-------- Data for processing --------
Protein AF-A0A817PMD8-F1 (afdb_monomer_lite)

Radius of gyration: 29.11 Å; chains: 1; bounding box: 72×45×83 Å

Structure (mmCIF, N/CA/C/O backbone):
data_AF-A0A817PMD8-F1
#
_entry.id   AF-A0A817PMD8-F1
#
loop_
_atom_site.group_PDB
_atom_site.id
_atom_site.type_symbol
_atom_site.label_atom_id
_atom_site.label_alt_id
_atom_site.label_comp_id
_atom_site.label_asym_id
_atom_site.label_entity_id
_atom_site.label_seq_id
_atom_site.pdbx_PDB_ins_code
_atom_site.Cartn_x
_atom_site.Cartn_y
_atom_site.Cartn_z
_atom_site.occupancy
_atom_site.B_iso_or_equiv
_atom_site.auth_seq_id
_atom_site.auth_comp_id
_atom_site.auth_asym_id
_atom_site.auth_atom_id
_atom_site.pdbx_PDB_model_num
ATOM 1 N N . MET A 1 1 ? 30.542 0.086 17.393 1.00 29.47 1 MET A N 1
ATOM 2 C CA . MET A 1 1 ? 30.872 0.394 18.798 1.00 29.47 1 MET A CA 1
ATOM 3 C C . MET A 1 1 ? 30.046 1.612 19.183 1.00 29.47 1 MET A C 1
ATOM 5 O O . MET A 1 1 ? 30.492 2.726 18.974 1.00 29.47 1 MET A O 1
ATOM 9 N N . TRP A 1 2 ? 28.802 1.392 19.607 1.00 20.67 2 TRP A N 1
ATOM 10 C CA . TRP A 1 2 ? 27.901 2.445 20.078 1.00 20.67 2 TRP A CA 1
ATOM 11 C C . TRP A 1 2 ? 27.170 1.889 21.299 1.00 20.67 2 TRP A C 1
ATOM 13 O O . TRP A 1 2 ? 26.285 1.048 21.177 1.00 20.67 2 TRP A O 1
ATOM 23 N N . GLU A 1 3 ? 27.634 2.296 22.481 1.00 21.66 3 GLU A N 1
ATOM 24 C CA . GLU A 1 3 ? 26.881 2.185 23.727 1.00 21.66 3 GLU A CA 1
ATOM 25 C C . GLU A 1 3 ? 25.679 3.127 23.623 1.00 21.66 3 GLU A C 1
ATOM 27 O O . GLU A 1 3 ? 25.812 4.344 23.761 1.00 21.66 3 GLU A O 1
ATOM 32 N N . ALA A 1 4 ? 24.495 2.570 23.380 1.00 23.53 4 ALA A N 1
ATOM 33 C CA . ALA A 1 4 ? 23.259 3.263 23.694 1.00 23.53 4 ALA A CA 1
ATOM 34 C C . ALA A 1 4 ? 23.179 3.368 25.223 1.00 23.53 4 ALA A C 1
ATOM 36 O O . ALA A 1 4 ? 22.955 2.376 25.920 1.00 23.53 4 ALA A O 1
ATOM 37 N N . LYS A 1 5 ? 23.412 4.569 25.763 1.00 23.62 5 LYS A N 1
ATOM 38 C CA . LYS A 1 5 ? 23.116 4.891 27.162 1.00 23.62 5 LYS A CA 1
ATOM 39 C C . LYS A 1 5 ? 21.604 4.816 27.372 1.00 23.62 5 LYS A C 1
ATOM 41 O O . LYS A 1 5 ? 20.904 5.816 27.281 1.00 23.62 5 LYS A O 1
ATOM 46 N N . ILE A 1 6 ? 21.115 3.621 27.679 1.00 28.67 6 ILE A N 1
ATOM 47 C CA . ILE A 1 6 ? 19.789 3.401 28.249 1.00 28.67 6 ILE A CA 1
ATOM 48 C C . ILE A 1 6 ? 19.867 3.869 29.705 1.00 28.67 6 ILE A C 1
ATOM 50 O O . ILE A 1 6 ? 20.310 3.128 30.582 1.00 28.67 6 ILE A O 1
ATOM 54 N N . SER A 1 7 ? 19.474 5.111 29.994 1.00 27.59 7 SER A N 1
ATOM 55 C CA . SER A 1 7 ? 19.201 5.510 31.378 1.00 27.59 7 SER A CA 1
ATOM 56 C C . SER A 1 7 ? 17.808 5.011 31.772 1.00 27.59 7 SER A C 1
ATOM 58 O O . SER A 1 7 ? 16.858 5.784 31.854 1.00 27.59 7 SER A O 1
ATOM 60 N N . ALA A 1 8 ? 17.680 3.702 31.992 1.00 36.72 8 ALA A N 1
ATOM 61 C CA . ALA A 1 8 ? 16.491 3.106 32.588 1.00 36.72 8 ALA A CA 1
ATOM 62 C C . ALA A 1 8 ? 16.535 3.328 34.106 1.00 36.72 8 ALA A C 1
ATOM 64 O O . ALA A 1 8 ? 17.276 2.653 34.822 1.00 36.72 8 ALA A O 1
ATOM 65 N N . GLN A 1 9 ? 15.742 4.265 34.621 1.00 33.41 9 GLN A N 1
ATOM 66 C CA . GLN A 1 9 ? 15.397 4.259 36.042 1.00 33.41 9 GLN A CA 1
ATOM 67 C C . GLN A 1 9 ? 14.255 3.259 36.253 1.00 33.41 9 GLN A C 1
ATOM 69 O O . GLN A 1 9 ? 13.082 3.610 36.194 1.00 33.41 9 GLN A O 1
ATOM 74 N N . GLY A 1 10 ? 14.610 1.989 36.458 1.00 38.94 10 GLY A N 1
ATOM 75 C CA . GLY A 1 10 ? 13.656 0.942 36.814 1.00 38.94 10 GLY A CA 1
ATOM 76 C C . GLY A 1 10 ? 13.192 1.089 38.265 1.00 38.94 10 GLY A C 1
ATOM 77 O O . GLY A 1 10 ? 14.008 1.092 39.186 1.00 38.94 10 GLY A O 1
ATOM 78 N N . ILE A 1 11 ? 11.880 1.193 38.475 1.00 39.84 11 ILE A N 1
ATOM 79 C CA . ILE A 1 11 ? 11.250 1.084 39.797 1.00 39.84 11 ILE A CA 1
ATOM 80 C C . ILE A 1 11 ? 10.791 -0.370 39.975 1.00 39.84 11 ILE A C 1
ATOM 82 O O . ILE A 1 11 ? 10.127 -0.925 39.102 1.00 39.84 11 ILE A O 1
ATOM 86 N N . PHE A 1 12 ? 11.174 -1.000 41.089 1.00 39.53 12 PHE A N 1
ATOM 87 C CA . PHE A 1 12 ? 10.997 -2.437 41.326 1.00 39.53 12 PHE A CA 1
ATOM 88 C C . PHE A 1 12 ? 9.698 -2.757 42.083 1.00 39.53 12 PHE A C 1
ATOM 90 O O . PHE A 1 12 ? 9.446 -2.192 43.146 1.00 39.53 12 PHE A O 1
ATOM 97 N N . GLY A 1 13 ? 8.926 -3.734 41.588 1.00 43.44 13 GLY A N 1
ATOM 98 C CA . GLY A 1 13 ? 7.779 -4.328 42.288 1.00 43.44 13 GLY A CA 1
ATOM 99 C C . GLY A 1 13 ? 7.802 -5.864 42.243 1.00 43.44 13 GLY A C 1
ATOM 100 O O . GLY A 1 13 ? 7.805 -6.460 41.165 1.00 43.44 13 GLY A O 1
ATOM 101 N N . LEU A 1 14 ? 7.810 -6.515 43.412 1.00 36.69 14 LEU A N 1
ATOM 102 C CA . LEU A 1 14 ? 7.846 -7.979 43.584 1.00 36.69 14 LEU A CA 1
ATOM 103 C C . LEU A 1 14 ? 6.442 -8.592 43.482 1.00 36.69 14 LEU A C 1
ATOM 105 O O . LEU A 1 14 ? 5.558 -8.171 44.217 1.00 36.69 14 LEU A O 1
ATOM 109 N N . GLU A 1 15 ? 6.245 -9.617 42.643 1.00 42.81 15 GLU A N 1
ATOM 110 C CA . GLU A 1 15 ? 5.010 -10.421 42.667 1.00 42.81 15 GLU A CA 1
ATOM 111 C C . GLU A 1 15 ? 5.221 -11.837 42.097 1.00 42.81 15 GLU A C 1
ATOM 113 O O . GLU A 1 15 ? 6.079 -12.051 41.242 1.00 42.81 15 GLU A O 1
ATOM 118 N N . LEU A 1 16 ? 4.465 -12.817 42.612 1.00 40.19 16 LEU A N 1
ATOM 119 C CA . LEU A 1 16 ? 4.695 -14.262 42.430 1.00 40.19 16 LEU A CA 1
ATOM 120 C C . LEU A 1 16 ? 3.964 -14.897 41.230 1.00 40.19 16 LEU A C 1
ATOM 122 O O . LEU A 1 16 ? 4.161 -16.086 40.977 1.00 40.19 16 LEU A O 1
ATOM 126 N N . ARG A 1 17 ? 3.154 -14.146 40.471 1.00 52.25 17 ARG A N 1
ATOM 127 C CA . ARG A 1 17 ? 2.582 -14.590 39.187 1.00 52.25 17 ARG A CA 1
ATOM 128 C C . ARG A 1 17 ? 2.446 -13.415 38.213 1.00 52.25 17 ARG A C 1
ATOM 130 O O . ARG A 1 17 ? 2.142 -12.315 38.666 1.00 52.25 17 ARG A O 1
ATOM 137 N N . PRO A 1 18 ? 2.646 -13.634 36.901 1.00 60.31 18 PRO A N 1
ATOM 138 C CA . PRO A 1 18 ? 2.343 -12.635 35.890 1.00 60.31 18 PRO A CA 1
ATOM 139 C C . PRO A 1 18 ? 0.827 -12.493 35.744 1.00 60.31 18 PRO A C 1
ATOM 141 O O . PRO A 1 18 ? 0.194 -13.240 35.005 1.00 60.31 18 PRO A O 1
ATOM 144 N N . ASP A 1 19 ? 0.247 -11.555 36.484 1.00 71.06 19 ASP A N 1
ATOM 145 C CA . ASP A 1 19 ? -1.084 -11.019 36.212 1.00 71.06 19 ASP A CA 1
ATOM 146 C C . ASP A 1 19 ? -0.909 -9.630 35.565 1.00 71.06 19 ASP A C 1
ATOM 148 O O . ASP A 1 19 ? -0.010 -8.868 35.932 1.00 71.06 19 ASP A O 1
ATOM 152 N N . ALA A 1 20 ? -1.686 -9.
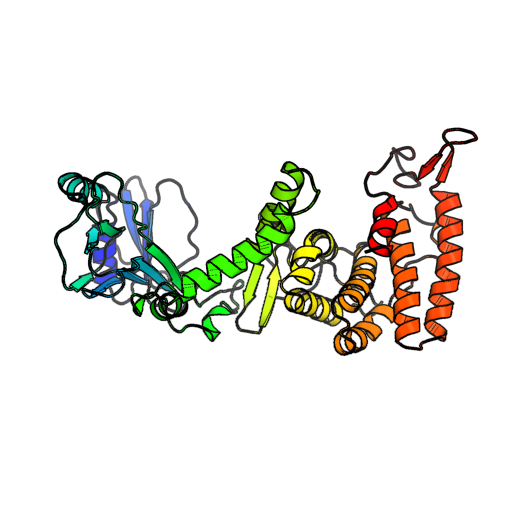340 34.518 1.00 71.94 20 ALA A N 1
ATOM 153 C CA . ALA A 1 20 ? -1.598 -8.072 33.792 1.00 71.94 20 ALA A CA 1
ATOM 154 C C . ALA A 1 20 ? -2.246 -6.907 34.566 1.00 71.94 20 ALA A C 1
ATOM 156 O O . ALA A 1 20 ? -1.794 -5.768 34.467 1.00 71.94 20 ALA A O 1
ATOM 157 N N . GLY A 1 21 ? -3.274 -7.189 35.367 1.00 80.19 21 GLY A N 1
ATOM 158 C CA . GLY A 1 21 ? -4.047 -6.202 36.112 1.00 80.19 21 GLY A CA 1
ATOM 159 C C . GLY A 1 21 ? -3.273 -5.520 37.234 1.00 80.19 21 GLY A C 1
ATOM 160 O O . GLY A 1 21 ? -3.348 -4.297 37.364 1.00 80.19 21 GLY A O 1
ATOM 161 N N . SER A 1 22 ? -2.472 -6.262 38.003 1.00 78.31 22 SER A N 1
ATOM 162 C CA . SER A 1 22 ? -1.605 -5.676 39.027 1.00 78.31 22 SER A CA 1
--------
Your assignment -> Both the line containing "ATOM 119 C CA" and the line containing "ATOM 156 O O" above belong in the output, as do the lines between them. Print them exactly, without pictures.

Solution ->
ATOM 119 C CA . LEU A 1 16 ? 4.695 -14.262 42.430 1.00 40.19 16 LEU A CA 1
ATOM 120 C C . LEU A 1 16 ? 3.964 -14.897 41.230 1.00 40.19 16 LEU A C 1
ATOM 122 O O . LEU A 1 16 ? 4.161 -16.086 40.977 1.00 40.19 16 LEU A O 1
ATOM 126 N N . ARG A 1 17 ? 3.154 -14.146 40.471 1.00 52.25 17 ARG A N 1
ATOM 127 C CA . ARG A 1 17 ? 2.582 -14.590 39.187 1.00 52.25 17 ARG A CA 1
ATOM 128 C C . ARG A 1 17 ? 2.446 -13.415 38.213 1.00 52.25 17 ARG A C 1
ATOM 130 O O . ARG A 1 17 ? 2.142 -12.315 38.666 1.00 52.25 17 ARG A O 1
ATOM 137 N N . PRO A 1 18 ? 2.646 -13.634 36.901 1.00 60.31 18 PRO A N 1
ATOM 138 C CA . PRO A 1 18 ? 2.343 -12.635 35.890 1.00 60.31 18 PRO A CA 1
ATOM 139 C C . PRO A 1 18 ? 0.827 -12.493 35.744 1.00 60.31 18 PRO A C 1
ATOM 141 O O . PRO A 1 18 ? 0.194 -13.240 35.005 1.00 60.31 18 PRO A O 1
ATOM 144 N N . ASP A 1 19 ? 0.247 -11.555 36.484 1.00 71.06 19 ASP A N 1
ATOM 145 C CA . ASP A 1 19 ? -1.084 -11.019 36.212 1.00 71.06 19 ASP A CA 1
ATOM 146 C C . ASP A 1 19 ? -0.909 -9.630 35.565 1.00 71.06 19 ASP A C 1
ATOM 148 O O . ASP A 1 19 ? -0.010 -8.868 35.932 1.00 71.06 19 ASP A O 1
ATOM 152 N N . ALA A 1 20 ? -1.686 -9.
340 34.518 1.00 71.94 20 ALA A N 1
ATOM 153 C CA . ALA A 1 20 ? -1.598 -8.072 33.792 1.00 71.94 20 ALA A CA 1
ATOM 154 C C . ALA A 1 20 ? -2.246 -6.907 34.566 1.00 71.94 20 ALA A C 1
ATOM 156 O O . ALA A 1 20 ? -1.794 -5.768 34.467 1.00 71.94 20 ALA A O 1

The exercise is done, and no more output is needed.